2. In the case before us the property was sold under the orders of a Court in execution of a decree, and it cannot, therefore, be contended that it was an alienation by the judgment-debtor. As we have already said, this section does not create a charge in favour of the creditor who gets an order of attachment before judgment. The position was, therefore, this. The plaintiff had become the owner of the property before the defendant 1 applied for its sale. The objections of the plaintiff under Rule 58, Order 21, Civil P.C., must be dismissed. If he wished to avoid a sale of his property, it was open to him to make the payment to the defendant 1 under protest, and this is the course which he adopted. Under the provisions of Section 72 of the Indian Contract Act, the plaintiff was certainly entitled to recover the amount paid by him. under coercion. On this point we have the ruling of their Lordships of the Privy Council reported in Kanhaya Lal v.
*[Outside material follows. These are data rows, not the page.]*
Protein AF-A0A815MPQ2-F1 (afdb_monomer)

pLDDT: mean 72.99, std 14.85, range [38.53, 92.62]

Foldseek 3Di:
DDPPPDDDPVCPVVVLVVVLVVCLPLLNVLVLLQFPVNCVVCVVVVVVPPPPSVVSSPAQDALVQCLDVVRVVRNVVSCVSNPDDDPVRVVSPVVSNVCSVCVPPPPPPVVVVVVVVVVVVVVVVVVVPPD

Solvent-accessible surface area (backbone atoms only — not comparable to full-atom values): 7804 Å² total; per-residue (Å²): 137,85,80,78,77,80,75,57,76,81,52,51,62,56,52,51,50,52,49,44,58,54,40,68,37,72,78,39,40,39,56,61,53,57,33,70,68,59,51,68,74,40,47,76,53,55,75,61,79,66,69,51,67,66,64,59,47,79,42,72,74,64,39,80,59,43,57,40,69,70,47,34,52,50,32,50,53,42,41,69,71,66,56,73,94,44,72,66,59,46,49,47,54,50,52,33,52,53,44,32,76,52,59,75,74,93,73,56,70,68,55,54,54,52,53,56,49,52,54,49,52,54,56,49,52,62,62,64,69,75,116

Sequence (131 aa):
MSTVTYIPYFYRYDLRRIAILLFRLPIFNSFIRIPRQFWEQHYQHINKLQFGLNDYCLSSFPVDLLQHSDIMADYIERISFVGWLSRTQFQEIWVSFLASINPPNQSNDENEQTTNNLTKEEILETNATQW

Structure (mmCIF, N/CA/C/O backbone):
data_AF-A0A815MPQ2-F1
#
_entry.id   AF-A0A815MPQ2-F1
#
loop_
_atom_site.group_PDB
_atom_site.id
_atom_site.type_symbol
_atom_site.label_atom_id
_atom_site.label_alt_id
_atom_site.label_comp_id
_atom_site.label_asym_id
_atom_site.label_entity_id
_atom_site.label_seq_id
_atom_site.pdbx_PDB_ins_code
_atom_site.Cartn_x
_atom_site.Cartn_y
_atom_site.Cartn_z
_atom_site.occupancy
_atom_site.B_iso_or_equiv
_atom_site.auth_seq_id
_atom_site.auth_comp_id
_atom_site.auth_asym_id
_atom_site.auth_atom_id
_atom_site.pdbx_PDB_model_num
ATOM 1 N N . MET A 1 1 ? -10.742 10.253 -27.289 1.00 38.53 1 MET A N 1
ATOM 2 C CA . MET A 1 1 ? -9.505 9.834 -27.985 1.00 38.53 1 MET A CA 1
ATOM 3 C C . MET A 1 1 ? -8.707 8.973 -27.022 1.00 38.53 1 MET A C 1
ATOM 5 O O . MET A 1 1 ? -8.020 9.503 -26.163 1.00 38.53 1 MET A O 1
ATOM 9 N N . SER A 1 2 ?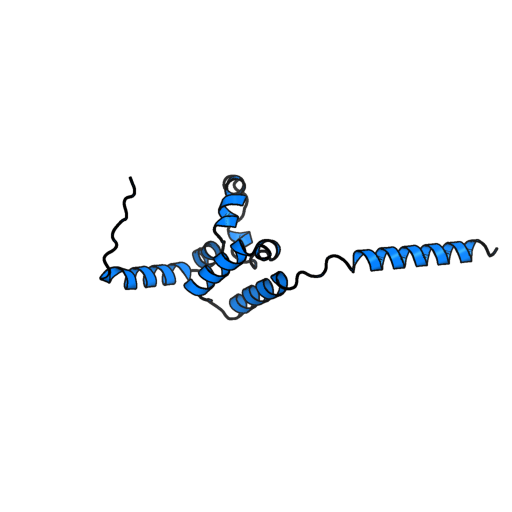 -8.886 7.656 -27.086 1.00 46.56 2 SER A N 1
ATOM 10 C CA . SER A 1 2 ? -8.250 6.714 -26.162 1.00 46.56 2 SER A CA 1
ATOM 11 C C . SER A 1 2 ? -6.926 6.270 -26.775 1.00 46.56 2 SER A C 1
ATOM 13 O O . SER A 1 2 ? -6.903 5.381 -27.622 1.00 46.56 2 SER A O 1
ATOM 15 N N . THR A 1 3 ? -5.821 6.922 -26.419 1.00 54.28 3 THR A N 1
ATOM 16 C CA . THR A 1 3 ? -4.488 6.466 -26.827 1.00 54.28 3 THR A CA 1
ATOM 17 C C . THR A 1 3 ? -4.132 5.242 -25.995 1.00 54.28 3 THR A C 1
ATOM 19 O O . THR A 1 3 ? -3.553 5.357 -24.917 1.00 54.28 3 THR A O 1
ATOM 22 N N . VAL A 1 4 ? -4.522 4.060 -26.470 1.00 57.41 4 VAL A N 1
ATOM 23 C CA . VAL A 1 4 ? -4.002 2.796 -25.946 1.00 57.41 4 VAL A CA 1
ATOM 24 C C . VAL A 1 4 ? -2.534 2.735 -26.354 1.00 57.41 4 VAL A C 1
ATOM 26 O O . VAL A 1 4 ? -2.194 2.386 -27.482 1.00 57.41 4 VAL A O 1
ATOM 29 N N . THR A 1 5 ? -1.655 3.161 -25.453 1.00 66.00 5 THR A N 1
ATOM 30 C CA . THR A 1 5 ? -0.206 3.072 -25.615 1.00 66.00 5 THR A CA 1
ATOM 31 C C . THR A 1 5 ? 0.175 1.596 -25.669 1.00 66.00 5 THR A C 1
ATOM 33 O O . THR A 1 5 ? 0.138 0.878 -24.669 1.00 66.00 5 THR A O 1
ATOM 36 N N . TYR A 1 6 ? 0.490 1.114 -26.870 1.00 77.69 6 TYR A N 1
ATOM 37 C CA . TYR A 1 6 ? 0.829 -0.282 -27.116 1.00 77.69 6 TYR A CA 1
ATOM 38 C C . TYR A 1 6 ? 2.231 -0.562 -26.561 1.00 77.69 6 TYR A C 1
ATOM 40 O O . TYR A 1 6 ? 3.231 -0.309 -27.225 1.00 77.69 6 TYR A O 1
ATOM 48 N N . ILE A 1 7 ? 2.321 -1.049 -25.320 1.00 78.19 7 ILE A N 1
ATOM 49 C CA . ILE A 1 7 ? 3.599 -1.490 -24.744 1.00 78.19 7 ILE A CA 1
ATOM 50 C C . ILE A 1 7 ? 4.007 -2.798 -25.442 1.00 78.19 7 ILE A C 1
ATOM 52 O O . ILE A 1 7 ? 3.278 -3.798 -25.314 1.00 78.19 7 ILE A O 1
ATOM 56 N N . PRO A 1 8 ? 5.155 -2.828 -26.155 1.00 87.00 8 PRO A N 1
ATOM 57 C CA . PRO A 1 8 ? 5.647 -4.032 -26.814 1.00 87.00 8 PRO A CA 1
ATOM 58 C C . PRO A 1 8 ? 5.803 -5.183 -25.819 1.00 87.00 8 PRO A C 1
ATOM 60 O O . PRO A 1 8 ? 6.282 -4.988 -24.702 1.00 87.00 8 PRO A O 1
ATOM 63 N N . TYR A 1 9 ? 5.411 -6.394 -26.225 1.00 82.44 9 TYR A N 1
ATOM 64 C CA . TYR A 1 9 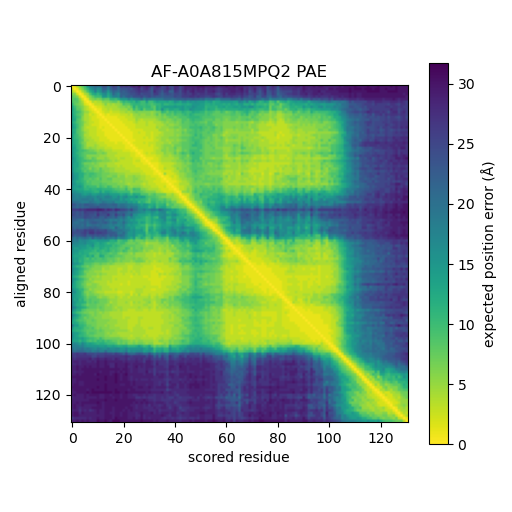? 5.368 -7.567 -25.343 1.00 82.44 9 TYR A CA 1
ATOM 65 C C . TYR A 1 9 ? 6.704 -7.839 -24.638 1.00 82.44 9 TYR A C 1
ATOM 67 O O . TYR A 1 9 ? 6.712 -8.178 -23.457 1.00 82.44 9 TYR A O 1
ATOM 75 N N . PHE A 1 10 ? 7.825 -7.619 -25.328 1.00 86.19 10 PHE A N 1
ATOM 76 C CA . PHE A 1 10 ? 9.147 -7.905 -24.779 1.00 86.19 10 PHE A CA 1
ATOM 77 C C . PHE A 1 10 ? 9.509 -7.032 -23.567 1.00 86.19 10 PHE A C 1
ATOM 79 O O . PHE A 1 10 ? 10.135 -7.527 -22.639 1.00 86.19 10 PHE A O 1
ATOM 86 N N . TYR A 1 11 ? 9.047 -5.777 -23.514 1.00 86.69 11 TYR A N 1
ATOM 87 C CA . TYR A 1 11 ? 9.306 -4.888 -22.376 1.00 86.69 11 TYR A CA 1
ATOM 88 C C . TYR A 1 11 ? 8.400 -5.164 -21.174 1.00 86.69 11 TYR A C 1
ATOM 90 O O . TYR A 1 11 ? 8.683 -4.696 -20.074 1.00 86.69 11 TYR A O 1
ATOM 98 N N . ARG A 1 12 ? 7.298 -5.909 -21.342 1.00 87.12 12 ARG A N 1
ATOM 99 C CA . ARG A 1 12 ? 6.315 -6.112 -20.262 1.00 87.12 12 ARG A CA 1
ATOM 100 C C . ARG A 1 12 ? 6.925 -6.800 -19.048 1.00 87.12 12 ARG A C 1
ATOM 102 O O . ARG A 1 12 ? 6.585 -6.452 -17.920 1.00 87.12 12 ARG A O 1
ATOM 109 N N . TYR A 1 13 ? 7.815 -7.763 -19.276 1.00 88.06 13 TYR A N 1
ATOM 110 C CA . TYR A 1 13 ? 8.477 -8.481 -18.194 1.00 88.06 13 TYR A CA 1
ATOM 111 C C . TYR A 1 13 ? 9.395 -7.558 -17.383 1.00 88.06 13 TYR A C 1
ATOM 113 O O . TYR A 1 13 ? 9.277 -7.502 -16.157 1.00 88.06 13 TYR A O 1
ATOM 121 N N . ASP A 1 14 ? 10.244 -6.788 -18.065 1.00 91.31 14 ASP A N 1
ATOM 122 C CA . ASP A 1 14 ? 11.198 -5.882 -17.423 1.00 91.31 14 ASP A CA 1
ATOM 123 C C . ASP A 1 14 ? 10.494 -4.726 -16.717 1.00 91.31 14 ASP A C 1
ATOM 125 O O . ASP A 1 14 ? 10.800 -4.437 -15.563 1.00 91.31 14 ASP A O 1
ATOM 129 N N . LEU A 1 15 ? 9.483 -4.126 -17.349 1.00 90.44 15 LEU A N 1
ATOM 130 C CA . LEU A 1 15 ? 8.681 -3.068 -16.734 1.00 90.44 15 LEU A CA 1
ATOM 131 C C . LEU A 1 15 ? 7.947 -3.565 -15.490 1.00 90.44 15 LEU A C 1
ATOM 133 O O . LEU A 1 15 ? 7.965 -2.886 -14.466 1.00 90.44 15 LEU A O 1
ATOM 137 N N . ARG A 1 16 ? 7.357 -4.767 -15.537 1.00 88.81 16 ARG A N 1
ATOM 138 C CA . ARG A 1 16 ? 6.729 -5.370 -14.354 1.00 88.81 16 ARG A CA 1
ATOM 139 C C . ARG A 1 16 ? 7.752 -5.569 -13.239 1.00 88.81 16 ARG A C 1
ATOM 141 O O . ARG A 1 16 ? 7.459 -5.284 -12.083 1.00 88.81 16 ARG A O 1
ATOM 148 N N . ARG A 1 17 ? 8.957 -6.032 -13.572 1.00 90.75 17 ARG A N 1
ATOM 149 C CA . ARG A 1 17 ? 10.025 -6.257 -12.594 1.00 90.75 17 ARG A CA 1
ATOM 150 C C . ARG A 1 17 ? 10.515 -4.947 -11.975 1.00 90.75 17 ARG A C 1
ATOM 152 O O . ARG A 1 17 ? 10.644 -4.880 -10.758 1.00 90.75 17 ARG A O 1
ATOM 159 N N . ILE A 1 18 ? 10.732 -3.913 -12.786 1.00 92.62 18 ILE A N 1
ATOM 160 C CA . ILE A 1 18 ? 11.110 -2.569 -12.329 1.00 92.62 18 ILE A CA 1
ATOM 161 C C . ILE A 1 18 ? 10.015 -1.989 -11.430 1.00 92.62 18 ILE A C 1
ATOM 163 O O . ILE A 1 18 ? 10.325 -1.483 -10.356 1.00 92.62 18 ILE A O 1
ATOM 167 N N . ALA A 1 19 ? 8.745 -2.119 -11.820 1.00 90.00 19 ALA A N 1
ATOM 168 C CA . ALA A 1 19 ? 7.616 -1.665 -11.016 1.00 90.00 19 ALA A CA 1
ATOM 169 C C . ALA A 1 19 ? 7.591 -2.355 -9.645 1.00 90.00 19 ALA A C 1
ATOM 171 O O . ALA A 1 19 ? 7.567 -1.676 -8.625 1.00 90.00 19 ALA A O 1
ATOM 172 N N . ILE A 1 20 ? 7.700 -3.689 -9.600 1.00 89.19 20 ILE A N 1
ATOM 173 C CA . ILE A 1 20 ? 7.761 -4.435 -8.333 1.00 89.19 20 ILE A CA 1
ATOM 174 C C . ILE A 1 20 ? 8.951 -3.968 -7.484 1.00 89.19 20 ILE A C 1
ATOM 176 O O . ILE A 1 20 ? 8.795 -3.740 -6.290 1.00 89.19 20 ILE A O 1
ATOM 180 N N . LEU A 1 21 ? 10.134 -3.785 -8.077 1.00 89.75 21 LEU A N 1
ATOM 181 C CA . LEU A 1 21 ? 11.317 -3.316 -7.346 1.00 89.75 21 LEU A CA 1
ATOM 182 C C . LEU A 1 21 ? 11.121 -1.913 -6.757 1.00 89.75 21 LEU A C 1
ATOM 184 O O . LEU A 1 21 ? 11.474 -1.693 -5.600 1.00 89.75 21 LEU A O 1
ATOM 188 N N . LEU A 1 22 ? 10.519 -0.991 -7.511 1.00 89.69 22 LEU A N 1
ATOM 189 C CA . LEU A 1 22 ? 10.177 0.347 -7.026 1.00 89.69 22 LEU A CA 1
ATOM 190 C C . LEU A 1 22 ? 9.171 0.284 -5.878 1.00 89.69 22 LEU A C 1
ATOM 192 O O . LEU A 1 22 ? 9.360 0.939 -4.858 1.00 89.69 22 LEU A O 1
ATOM 196 N N . PHE A 1 23 ? 8.137 -0.545 -6.006 1.00 86.88 23 PHE A N 1
ATOM 197 C CA . PHE A 1 23 ? 7.099 -0.694 -4.986 1.00 86.88 23 PHE A CA 1
ATOM 198 C C . PHE A 1 23 ? 7.598 -1.343 -3.700 1.00 86.88 23 PHE A C 1
ATOM 200 O O . PHE A 1 23 ? 6.984 -1.161 -2.656 1.00 86.88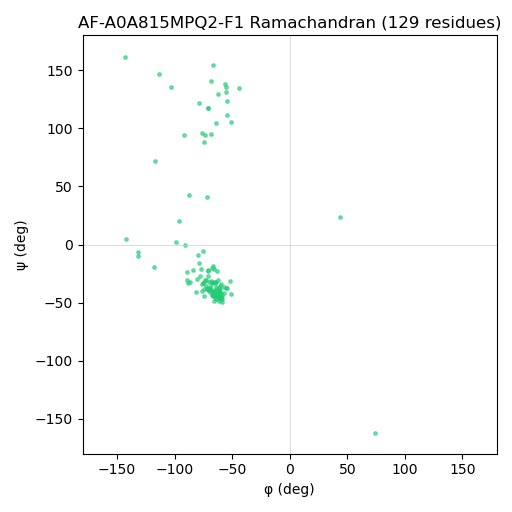 23 PHE A O 1
ATOM 207 N N . ARG A 1 24 ? 8.726 -2.057 -3.739 1.00 84.06 24 ARG A N 1
ATOM 208 C CA . ARG A 1 24 ? 9.362 -2.618 -2.542 1.00 84.06 24 ARG A CA 1
ATOM 209 C C . ARG A 1 24 ? 10.190 -1.604 -1.751 1.00 84.06 24 ARG A C 1
ATOM 211 O O . ARG A 1 24 ? 10.610 -1.920 -0.640 1.00 84.06 24 ARG A O 1
ATOM 218 N N . LEU A 1 25 ? 10.416 -0.399 -2.275 1.00 85.75 25 LEU A N 1
ATOM 219 C CA . LEU A 1 25 ? 11.025 0.683 -1.503 1.00 85.75 25 LEU A CA 1
ATOM 220 C C . LEU A 1 25 ? 10.051 1.152 -0.411 1.00 85.75 25 LEU A C 1
ATOM 222 O O . LEU A 1 25 ? 8.858 1.281 -0.684 1.00 85.75 25 LEU A O 1
ATOM 226 N N . PRO A 1 26 ? 10.531 1.466 0.803 1.00 77.75 26 PRO A N 1
ATOM 227 C CA . PRO A 1 26 ? 9.673 1.752 1.955 1.00 77.75 26 PRO A CA 1
ATOM 228 C C . PRO A 1 26 ? 8.686 2.900 1.705 1.00 77.75 26 PRO A C 1
ATOM 230 O O . PRO A 1 26 ? 7.534 2.808 2.114 1.00 77.75 26 PRO A O 1
ATOM 233 N N . ILE A 1 27 ? 9.100 3.931 0.961 1.00 74.19 27 ILE A N 1
ATOM 234 C CA . ILE A 1 27 ? 8.246 5.083 0.643 1.00 74.19 27 ILE A CA 1
ATOM 235 C C . ILE A 1 27 ? 7.092 4.741 -0.312 1.00 74.19 27 ILE A C 1
ATOM 237 O O . ILE A 1 27 ? 5.987 5.251 -0.159 1.00 74.19 27 ILE A O 1
ATOM 241 N N . PHE A 1 28 ? 7.325 3.851 -1.279 1.00 80.25 28 PHE A N 1
ATOM 242 C CA . PHE A 1 28 ? 6.307 3.447 -2.252 1.00 80.25 28 PHE A CA 1
ATOM 243 C C . PHE A 1 28 ? 5.447 2.299 -1.738 1.00 80.25 28 PHE A C 1
ATOM 245 O O . PHE A 1 28 ? 4.261 2.228 -2.051 1.00 80.25 28 PHE A O 1
ATOM 252 N N . ASN A 1 29 ? 6.034 1.417 -0.933 1.00 80.06 29 ASN A N 1
ATOM 253 C CA . ASN A 1 29 ? 5.365 0.246 -0.395 1.00 80.06 29 ASN A CA 1
ATOM 254 C C . ASN A 1 29 ? 4.143 0.625 0.439 1.00 80.06 29 ASN A C 1
ATOM 256 O O . ASN A 1 29 ? 3.099 -0.010 0.327 1.00 80.06 29 ASN A O 1
ATOM 260 N N . SER A 1 30 ? 4.258 1.661 1.259 1.00 75.00 30 SER A N 1
ATOM 261 C CA . SER A 1 30 ? 3.131 2.117 2.060 1.00 75.00 30 SER A CA 1
ATOM 262 C C . SER A 1 30 ? 2.063 2.809 1.212 1.00 75.00 30 SER A C 1
ATOM 264 O O . SER A 1 30 ? 0.876 2.565 1.400 1.00 75.00 30 SER A O 1
ATOM 266 N N . PHE A 1 31 ? 2.473 3.587 0.207 1.00 78.81 31 PHE A N 1
ATOM 267 C CA . PHE A 1 31 ? 1.550 4.277 -0.693 1.00 78.81 31 PHE A CA 1
ATOM 268 C C . PHE A 1 31 ? 0.732 3.312 -1.561 1.00 78.81 31 PHE A C 1
ATOM 270 O O . PHE A 1 31 ? -0.475 3.479 -1.722 1.00 78.81 31 PHE A O 1
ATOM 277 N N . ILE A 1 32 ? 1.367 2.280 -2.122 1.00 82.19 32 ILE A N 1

National Bank of India Ltd. (1913) 40 Cal. 598. The learned Counsel for the appellant contended that as the objections of the plaintiff under Rule 58, Order 21, Civil P.C., had been thrown out, the only remedy which he had was to institute a regular suit for a declaration of his right as provided for by Rule 63, Order 21 of the Code of Civil Procedure. We find ourselves unable to agree with this contention. It is true that where objections under Rule 58, Order 21, Civil P.C., are dismissed, then the party against whom an order is made has one year within which to institute a suit to establish his right to that property; otherwise that order passed under Rule 58, will be conclusive. That order certainly is conclusive but, so far as the pleadings in the present case are concerned, we have nothing to do with. it. It was open to the plaintiff to have instituted a suit if he wished under the provisions of Rule 63, Order 21 of the Civil P.C., but he did not do so. The only question for our consideration is whether the payment which was made by him in order to avoid the sale of his property was a voluntary payment or an involuntary payment made under compulsion. We are of opinion that the payment was made under compulsion, and, therefore, the plaintiff was entitled to recover it from the person who had put to sale the property of which the plaintiff was owner and to which the judgment-debtor had absolutely no right at the date on which it was put to sale.

3. For the above reasons we are of opinion that the judgment of the lower appellate Court is correct, and we dismiss the appeal with costs.